# What a stonking little car - Abarth 595 Turismo



## Squadrone Rosso (Aug 11, 2009)

Pretty much in love!





































Full top spec leather seats, upgraded hifi, Xenons etc etc. Simon wants......a lot 

£19k though.


----------



## Lloyd71 (Aug 21, 2008)

Oof, that's a lot of money for not a lot of car. The Abarth EsseEsse is heaps of fun to drive but I'd never pay that much for one no matter how unique.

BTW is that Research in Nuneaton?


----------



## Squadrone Rosso (Aug 11, 2009)

Yes it is, called in earlier. My 500 Twinair Plus was £13k. 

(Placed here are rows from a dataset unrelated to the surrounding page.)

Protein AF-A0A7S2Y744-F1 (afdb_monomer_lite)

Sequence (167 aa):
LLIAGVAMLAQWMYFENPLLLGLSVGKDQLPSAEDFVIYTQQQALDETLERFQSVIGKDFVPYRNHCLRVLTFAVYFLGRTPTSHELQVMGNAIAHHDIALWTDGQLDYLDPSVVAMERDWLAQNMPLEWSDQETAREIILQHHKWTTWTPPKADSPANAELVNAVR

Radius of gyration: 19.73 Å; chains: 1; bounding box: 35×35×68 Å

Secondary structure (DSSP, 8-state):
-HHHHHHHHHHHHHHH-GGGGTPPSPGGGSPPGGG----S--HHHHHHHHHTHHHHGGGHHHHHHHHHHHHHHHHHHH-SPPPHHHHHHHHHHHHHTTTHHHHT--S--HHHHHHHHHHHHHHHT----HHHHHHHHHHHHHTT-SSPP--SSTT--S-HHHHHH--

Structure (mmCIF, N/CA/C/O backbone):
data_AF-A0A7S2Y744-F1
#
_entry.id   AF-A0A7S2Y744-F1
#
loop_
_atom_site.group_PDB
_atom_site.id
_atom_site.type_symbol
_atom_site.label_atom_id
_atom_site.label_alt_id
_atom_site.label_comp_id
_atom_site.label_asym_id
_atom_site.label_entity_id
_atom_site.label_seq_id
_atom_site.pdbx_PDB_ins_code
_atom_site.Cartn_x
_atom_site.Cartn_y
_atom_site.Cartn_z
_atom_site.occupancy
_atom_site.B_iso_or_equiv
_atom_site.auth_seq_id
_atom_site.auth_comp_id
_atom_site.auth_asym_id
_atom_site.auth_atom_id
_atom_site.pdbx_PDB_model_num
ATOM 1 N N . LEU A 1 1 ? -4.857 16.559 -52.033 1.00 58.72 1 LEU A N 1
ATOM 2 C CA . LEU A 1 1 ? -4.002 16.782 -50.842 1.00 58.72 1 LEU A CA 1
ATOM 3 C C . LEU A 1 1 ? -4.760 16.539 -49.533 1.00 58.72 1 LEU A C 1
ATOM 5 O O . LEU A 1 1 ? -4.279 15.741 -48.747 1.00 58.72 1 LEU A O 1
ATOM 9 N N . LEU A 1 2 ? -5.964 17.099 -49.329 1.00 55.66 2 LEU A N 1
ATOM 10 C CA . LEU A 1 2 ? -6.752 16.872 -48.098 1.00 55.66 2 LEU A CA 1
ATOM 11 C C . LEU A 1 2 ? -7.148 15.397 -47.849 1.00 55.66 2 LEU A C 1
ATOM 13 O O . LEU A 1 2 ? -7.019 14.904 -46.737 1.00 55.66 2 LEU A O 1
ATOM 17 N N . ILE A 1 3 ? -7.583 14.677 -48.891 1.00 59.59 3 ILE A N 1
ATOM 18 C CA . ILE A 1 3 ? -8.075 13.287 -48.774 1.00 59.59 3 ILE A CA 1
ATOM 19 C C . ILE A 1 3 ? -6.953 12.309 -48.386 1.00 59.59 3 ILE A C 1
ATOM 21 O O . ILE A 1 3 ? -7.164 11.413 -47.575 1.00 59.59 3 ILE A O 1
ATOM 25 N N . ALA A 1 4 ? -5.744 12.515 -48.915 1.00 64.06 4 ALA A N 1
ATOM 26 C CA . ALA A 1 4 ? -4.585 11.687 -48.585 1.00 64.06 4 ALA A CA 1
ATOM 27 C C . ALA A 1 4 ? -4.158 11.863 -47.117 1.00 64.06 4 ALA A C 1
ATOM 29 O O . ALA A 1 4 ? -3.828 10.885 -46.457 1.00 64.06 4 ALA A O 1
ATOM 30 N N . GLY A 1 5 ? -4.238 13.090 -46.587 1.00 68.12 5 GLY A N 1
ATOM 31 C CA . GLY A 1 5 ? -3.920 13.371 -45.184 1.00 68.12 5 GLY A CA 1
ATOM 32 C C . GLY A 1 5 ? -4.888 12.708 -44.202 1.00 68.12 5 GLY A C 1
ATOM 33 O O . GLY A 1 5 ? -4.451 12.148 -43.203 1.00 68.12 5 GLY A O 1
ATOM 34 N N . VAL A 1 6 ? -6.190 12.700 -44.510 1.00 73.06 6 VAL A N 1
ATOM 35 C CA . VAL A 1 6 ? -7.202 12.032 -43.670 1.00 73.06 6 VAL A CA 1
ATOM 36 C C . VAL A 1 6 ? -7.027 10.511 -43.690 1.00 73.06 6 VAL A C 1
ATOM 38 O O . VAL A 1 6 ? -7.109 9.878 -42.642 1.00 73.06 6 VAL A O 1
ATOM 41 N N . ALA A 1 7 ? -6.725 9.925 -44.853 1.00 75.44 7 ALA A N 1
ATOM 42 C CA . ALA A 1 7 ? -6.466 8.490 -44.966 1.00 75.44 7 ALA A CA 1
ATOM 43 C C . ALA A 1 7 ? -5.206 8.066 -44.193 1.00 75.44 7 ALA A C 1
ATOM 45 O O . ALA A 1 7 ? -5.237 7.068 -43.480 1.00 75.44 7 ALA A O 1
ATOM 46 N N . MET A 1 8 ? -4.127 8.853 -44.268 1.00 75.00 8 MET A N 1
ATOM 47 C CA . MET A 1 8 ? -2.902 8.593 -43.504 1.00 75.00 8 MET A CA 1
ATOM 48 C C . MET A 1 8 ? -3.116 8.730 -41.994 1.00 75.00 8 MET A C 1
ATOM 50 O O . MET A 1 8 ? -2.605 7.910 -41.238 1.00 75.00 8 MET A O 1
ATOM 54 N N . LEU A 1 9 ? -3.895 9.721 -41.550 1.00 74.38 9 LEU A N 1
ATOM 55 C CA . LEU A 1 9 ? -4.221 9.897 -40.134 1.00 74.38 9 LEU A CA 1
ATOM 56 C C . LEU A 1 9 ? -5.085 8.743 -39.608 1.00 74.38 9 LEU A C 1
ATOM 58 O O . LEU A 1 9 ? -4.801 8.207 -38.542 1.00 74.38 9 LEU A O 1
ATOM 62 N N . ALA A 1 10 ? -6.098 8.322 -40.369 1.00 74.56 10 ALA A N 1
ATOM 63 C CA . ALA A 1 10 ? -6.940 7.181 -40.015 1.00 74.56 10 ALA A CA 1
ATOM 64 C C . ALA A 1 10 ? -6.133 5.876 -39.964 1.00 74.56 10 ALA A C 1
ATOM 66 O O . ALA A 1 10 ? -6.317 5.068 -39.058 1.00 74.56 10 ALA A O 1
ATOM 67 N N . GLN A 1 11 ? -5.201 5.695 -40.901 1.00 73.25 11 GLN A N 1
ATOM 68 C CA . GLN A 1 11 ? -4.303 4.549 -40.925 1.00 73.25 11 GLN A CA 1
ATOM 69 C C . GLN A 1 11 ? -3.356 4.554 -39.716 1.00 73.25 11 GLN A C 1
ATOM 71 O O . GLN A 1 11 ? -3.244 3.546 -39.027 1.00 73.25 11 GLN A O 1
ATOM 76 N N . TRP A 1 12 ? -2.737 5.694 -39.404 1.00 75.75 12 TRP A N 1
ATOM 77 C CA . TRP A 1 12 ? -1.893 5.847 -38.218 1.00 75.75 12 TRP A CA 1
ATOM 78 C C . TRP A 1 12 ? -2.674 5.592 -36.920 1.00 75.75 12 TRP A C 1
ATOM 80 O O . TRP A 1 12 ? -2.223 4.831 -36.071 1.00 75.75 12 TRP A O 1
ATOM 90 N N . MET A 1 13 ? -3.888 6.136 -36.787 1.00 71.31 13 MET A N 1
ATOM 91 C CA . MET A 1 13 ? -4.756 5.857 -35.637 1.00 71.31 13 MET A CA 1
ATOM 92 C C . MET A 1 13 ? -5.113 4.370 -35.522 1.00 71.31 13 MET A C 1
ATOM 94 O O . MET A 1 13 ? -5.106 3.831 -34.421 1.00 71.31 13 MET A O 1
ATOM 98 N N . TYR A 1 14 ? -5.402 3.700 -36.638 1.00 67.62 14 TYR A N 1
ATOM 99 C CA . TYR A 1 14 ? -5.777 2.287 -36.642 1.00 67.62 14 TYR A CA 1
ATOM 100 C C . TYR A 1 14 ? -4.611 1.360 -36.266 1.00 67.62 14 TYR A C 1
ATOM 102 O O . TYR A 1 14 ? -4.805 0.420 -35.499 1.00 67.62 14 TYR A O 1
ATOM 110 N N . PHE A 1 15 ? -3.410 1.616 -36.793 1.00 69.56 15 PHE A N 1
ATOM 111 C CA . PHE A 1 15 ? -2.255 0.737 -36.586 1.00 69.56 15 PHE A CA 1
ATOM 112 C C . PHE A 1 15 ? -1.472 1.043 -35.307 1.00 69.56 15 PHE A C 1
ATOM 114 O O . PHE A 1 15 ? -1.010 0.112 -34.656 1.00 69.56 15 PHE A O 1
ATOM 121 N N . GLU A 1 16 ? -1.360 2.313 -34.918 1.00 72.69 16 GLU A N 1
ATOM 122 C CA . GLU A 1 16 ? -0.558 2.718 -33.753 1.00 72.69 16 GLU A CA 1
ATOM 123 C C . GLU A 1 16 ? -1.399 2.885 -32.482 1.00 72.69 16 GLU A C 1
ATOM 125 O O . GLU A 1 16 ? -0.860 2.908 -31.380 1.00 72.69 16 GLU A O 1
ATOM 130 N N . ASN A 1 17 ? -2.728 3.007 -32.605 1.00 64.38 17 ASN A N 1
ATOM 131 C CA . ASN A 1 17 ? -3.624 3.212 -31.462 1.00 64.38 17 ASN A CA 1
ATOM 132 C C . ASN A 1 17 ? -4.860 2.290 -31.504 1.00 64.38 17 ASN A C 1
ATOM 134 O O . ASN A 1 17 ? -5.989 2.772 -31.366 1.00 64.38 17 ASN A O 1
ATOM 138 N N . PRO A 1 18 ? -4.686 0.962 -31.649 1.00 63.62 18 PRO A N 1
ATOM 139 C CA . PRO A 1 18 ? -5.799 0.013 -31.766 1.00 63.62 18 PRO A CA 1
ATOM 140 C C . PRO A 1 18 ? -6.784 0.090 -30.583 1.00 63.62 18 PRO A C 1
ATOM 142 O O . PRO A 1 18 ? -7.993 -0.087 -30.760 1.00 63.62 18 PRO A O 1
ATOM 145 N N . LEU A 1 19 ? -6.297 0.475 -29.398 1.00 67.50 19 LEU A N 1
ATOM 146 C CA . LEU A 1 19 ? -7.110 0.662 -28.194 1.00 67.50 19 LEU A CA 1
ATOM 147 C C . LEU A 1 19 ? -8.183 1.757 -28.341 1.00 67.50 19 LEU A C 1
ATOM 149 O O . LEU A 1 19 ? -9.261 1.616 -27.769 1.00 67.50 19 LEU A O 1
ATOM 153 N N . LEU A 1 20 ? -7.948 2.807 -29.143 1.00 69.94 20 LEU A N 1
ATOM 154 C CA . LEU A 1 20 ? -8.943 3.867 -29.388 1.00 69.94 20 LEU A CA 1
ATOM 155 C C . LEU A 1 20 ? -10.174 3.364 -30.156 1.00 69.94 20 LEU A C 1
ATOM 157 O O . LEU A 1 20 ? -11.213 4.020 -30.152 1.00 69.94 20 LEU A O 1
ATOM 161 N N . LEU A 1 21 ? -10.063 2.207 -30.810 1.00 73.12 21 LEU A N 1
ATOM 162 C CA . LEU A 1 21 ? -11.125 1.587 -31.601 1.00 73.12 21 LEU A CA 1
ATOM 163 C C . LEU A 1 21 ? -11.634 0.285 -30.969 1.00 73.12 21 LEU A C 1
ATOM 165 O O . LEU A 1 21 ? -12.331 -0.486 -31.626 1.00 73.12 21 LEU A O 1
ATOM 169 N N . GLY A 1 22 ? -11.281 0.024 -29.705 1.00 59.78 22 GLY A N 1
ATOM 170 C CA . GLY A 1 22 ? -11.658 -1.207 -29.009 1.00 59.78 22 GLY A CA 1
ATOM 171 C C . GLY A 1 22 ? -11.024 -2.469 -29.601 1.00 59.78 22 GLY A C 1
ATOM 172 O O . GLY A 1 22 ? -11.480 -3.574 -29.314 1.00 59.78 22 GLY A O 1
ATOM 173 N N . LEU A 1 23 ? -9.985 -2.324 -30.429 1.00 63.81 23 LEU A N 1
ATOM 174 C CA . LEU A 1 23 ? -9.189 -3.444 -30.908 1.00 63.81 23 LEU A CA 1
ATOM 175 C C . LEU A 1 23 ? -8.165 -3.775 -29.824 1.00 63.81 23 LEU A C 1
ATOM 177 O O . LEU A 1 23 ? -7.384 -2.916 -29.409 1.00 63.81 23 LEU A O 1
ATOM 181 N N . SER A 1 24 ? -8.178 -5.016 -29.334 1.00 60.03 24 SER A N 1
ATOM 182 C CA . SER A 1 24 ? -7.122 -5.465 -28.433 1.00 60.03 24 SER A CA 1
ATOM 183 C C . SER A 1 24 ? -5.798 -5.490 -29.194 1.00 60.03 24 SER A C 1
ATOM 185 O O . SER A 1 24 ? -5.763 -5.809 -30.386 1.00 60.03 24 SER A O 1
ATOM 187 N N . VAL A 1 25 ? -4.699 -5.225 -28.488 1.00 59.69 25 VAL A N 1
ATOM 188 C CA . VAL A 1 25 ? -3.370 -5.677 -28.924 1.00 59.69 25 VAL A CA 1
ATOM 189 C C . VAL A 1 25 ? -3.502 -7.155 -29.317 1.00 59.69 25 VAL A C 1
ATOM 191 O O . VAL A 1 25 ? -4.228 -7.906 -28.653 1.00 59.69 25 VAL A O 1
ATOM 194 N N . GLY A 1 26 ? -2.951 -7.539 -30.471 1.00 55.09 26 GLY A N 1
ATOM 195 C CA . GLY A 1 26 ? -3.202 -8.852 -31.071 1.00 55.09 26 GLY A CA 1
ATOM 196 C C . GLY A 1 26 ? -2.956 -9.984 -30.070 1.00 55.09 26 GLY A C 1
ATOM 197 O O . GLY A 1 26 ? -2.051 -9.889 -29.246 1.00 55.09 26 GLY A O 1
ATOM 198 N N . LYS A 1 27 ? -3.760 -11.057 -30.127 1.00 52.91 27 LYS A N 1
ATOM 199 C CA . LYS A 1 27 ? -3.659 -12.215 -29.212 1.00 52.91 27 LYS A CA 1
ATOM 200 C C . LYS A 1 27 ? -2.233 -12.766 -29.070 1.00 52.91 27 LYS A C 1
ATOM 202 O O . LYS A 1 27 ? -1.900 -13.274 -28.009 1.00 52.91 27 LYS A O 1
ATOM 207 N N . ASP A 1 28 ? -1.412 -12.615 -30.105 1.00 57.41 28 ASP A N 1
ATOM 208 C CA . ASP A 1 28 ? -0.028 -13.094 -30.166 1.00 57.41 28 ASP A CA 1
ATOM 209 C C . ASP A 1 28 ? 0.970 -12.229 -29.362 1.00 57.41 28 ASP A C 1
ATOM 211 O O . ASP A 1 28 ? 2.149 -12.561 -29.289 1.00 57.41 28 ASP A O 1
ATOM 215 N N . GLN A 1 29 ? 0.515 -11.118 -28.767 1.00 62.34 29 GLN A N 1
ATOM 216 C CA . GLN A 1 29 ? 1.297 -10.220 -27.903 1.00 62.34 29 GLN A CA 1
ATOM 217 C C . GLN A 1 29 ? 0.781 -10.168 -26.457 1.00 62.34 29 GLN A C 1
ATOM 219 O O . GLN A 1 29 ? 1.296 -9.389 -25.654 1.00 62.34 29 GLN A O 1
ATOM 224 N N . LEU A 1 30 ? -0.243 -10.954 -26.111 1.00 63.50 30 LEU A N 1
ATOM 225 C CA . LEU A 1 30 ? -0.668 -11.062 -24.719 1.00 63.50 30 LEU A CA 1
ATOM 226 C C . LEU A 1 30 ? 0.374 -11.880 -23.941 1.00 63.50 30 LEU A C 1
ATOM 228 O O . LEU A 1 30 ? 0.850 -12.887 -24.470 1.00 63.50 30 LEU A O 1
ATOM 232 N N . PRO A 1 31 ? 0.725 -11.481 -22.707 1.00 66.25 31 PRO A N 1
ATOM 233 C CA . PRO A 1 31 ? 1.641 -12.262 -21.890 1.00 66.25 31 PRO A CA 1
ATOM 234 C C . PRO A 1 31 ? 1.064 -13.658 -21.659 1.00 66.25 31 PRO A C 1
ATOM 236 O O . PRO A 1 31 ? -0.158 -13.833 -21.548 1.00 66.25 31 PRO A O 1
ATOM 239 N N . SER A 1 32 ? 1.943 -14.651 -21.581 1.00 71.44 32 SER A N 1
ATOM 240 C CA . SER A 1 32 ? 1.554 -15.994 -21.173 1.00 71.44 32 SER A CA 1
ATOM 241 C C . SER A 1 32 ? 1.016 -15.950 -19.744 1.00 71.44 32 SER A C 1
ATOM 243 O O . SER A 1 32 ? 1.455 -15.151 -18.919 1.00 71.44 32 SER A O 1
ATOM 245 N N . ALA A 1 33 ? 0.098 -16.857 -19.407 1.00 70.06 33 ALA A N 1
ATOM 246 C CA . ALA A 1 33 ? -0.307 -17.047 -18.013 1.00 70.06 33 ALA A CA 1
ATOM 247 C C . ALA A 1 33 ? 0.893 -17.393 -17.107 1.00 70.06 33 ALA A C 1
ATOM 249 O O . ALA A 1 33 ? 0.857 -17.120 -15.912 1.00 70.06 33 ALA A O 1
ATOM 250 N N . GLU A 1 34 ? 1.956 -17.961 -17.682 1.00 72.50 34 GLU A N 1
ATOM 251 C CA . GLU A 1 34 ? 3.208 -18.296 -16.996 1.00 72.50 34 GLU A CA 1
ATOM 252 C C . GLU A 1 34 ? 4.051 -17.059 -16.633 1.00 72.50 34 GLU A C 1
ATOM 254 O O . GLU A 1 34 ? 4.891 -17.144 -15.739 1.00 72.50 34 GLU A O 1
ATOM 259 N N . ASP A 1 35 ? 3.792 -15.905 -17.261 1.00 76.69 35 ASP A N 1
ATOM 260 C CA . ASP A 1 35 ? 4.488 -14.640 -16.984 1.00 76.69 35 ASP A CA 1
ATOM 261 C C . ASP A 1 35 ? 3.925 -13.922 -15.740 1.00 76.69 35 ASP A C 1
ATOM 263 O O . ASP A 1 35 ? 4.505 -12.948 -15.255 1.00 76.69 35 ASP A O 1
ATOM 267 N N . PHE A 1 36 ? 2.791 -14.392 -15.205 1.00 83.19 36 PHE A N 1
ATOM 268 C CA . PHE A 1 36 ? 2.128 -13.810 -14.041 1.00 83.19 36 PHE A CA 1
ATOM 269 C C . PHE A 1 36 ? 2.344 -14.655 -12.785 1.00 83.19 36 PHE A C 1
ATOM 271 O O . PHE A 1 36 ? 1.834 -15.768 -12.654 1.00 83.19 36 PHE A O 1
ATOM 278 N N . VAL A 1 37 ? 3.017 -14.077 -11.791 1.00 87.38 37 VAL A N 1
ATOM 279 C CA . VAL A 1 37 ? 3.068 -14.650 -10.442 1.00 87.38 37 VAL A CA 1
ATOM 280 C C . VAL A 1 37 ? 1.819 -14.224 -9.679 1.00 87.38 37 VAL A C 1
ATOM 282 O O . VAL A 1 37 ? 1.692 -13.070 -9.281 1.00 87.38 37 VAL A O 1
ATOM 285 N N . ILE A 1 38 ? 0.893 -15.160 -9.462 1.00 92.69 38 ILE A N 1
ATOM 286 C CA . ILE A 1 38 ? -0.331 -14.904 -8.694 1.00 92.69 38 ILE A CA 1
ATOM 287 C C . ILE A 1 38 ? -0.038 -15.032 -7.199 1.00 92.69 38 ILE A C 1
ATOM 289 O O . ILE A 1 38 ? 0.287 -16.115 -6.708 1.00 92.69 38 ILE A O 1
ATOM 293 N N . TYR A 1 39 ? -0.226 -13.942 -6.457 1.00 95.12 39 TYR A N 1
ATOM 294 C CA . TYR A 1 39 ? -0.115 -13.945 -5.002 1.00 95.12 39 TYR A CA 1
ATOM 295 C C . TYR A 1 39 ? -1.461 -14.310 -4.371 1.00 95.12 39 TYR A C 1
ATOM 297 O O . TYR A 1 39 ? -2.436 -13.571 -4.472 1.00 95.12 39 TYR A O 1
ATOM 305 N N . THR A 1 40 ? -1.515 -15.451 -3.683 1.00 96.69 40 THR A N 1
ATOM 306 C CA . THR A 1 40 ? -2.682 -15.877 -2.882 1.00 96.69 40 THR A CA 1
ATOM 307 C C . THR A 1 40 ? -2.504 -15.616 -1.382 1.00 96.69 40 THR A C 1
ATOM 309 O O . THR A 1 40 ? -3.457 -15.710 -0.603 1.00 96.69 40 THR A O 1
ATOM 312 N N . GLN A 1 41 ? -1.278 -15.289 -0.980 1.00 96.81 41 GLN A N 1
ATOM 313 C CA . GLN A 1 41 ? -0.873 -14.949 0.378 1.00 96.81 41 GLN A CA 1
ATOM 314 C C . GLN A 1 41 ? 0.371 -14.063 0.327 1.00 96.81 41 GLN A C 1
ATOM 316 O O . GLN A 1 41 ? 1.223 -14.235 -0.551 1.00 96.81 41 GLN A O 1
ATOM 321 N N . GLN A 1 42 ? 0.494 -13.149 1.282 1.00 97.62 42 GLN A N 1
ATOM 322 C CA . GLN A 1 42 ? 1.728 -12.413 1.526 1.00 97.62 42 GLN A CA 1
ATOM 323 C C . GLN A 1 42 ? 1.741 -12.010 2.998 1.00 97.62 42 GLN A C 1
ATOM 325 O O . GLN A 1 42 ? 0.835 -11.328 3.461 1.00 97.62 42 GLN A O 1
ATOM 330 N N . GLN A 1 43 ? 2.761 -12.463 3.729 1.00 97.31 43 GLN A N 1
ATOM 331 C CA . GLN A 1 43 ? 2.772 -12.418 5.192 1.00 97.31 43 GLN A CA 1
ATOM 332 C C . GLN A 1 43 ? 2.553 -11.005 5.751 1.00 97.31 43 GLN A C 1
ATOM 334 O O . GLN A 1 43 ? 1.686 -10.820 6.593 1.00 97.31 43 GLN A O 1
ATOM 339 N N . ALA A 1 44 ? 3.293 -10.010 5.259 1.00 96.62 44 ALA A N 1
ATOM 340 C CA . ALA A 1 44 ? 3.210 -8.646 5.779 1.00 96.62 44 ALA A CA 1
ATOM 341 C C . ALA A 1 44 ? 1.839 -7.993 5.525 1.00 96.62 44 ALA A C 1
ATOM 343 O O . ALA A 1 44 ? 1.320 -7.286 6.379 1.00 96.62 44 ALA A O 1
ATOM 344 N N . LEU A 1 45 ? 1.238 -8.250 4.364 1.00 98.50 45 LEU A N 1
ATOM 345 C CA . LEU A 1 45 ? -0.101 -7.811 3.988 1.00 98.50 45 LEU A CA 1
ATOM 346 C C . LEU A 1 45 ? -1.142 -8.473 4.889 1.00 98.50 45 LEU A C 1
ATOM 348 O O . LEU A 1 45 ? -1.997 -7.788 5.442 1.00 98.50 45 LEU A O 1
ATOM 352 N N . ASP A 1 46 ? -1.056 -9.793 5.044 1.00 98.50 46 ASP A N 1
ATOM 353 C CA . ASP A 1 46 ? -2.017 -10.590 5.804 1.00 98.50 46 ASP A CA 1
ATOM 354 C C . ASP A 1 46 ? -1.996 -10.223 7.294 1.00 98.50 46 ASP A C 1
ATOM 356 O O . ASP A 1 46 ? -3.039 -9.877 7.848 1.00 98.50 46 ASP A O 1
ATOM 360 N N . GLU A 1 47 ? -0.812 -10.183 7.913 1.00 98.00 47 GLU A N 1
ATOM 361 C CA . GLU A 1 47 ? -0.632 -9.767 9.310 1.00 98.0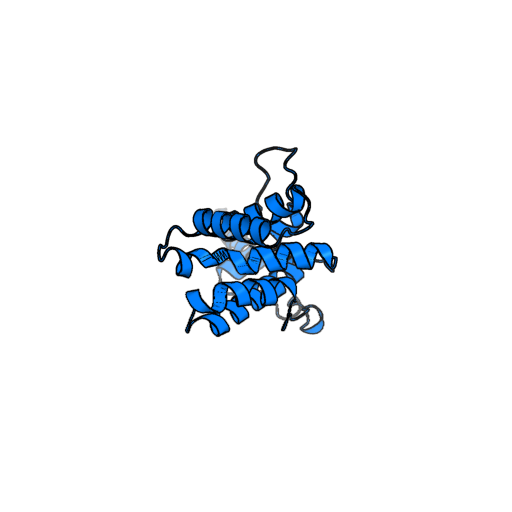0 47 GLU A CA 1
ATOM 362 C C . GLU A 1 47 ? -1.128 -8.335 9.543 1.00 98.00 47 GLU A C 1
ATOM 364 O O . GLU A 1 47 ? -1.719 -8.035 10.583 1.00 98.00 47 GLU A O 1
ATOM 369 N N . THR A 1 48 ? -0.894 -7.435 8.584 1.00 98.06 48 THR A N 1
ATOM 370 C CA . THR A 1 48 ? -1.382 -6.057 8.659 1.00 98.06 48 THR A CA 1
ATOM 371 C C . THR A 1 48 ? -2.895 -5.999 8.606 1.00 98.06 48 THR A C 1
ATOM 373 O O . THR A 1 48 ? -3.504 -5.429 9.507 1.00 98.06 48 THR A O 1
ATOM 376 N N . LEU A 1 49 ? -3.528 -6.639 7.624 1.00 98.56 49 LEU A N 1
ATOM 377 C CA . LEU A 1 49 ? -4.986 -6.644 7.532 1.00 98.56 49 LEU A CA 1
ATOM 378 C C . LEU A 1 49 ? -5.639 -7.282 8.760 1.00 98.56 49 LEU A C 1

The 595 has all the toys, basically an Essess +. It's a very desirable car:driver:


----------



## Z4-35i (Jun 12, 2012)

Very nice, I think I prefer them in a lighter colour scheme though.


----------



## empsburna (Apr 5, 2006)

Tasty. Had SO's half bag from there.

What colour have you had?


----------



## Squadrone Rosso (Aug 11, 2009)

Ive not bought one but would love one, in that colour too.

We run a Twinair 500 Plus as a commuter & that's great.


----------



## xJay1337 (Jul 20, 2012)

Too much arch gap, needs dropping at least 20mm.


----------



## Squadrone Rosso (Aug 11, 2009)

xJay1337 said:


> Too much arch gap, needs dropping at least 20mm.


If you're 17, yes....lol.

I'm 43


----------



## willwander (Nov 30, 2012)

xJay1337 said:


> Too much arch gap, needs dropping at least 20mm.





Squadrone Rosso said:


> If you're 17, yes....lol.
> 
> I'm 43


Funny :lol:
(I'm 43 too)


----------



## Bristle Hound (May 31, 2009)

Very nice :thumb:

Not sure on the two colour option tho' ... IMO of course


----------



## Bristle Hound (May 31, 2009)

Z4-35i said:


> Very nice, I think I prefer them in a lighter colour scheme though.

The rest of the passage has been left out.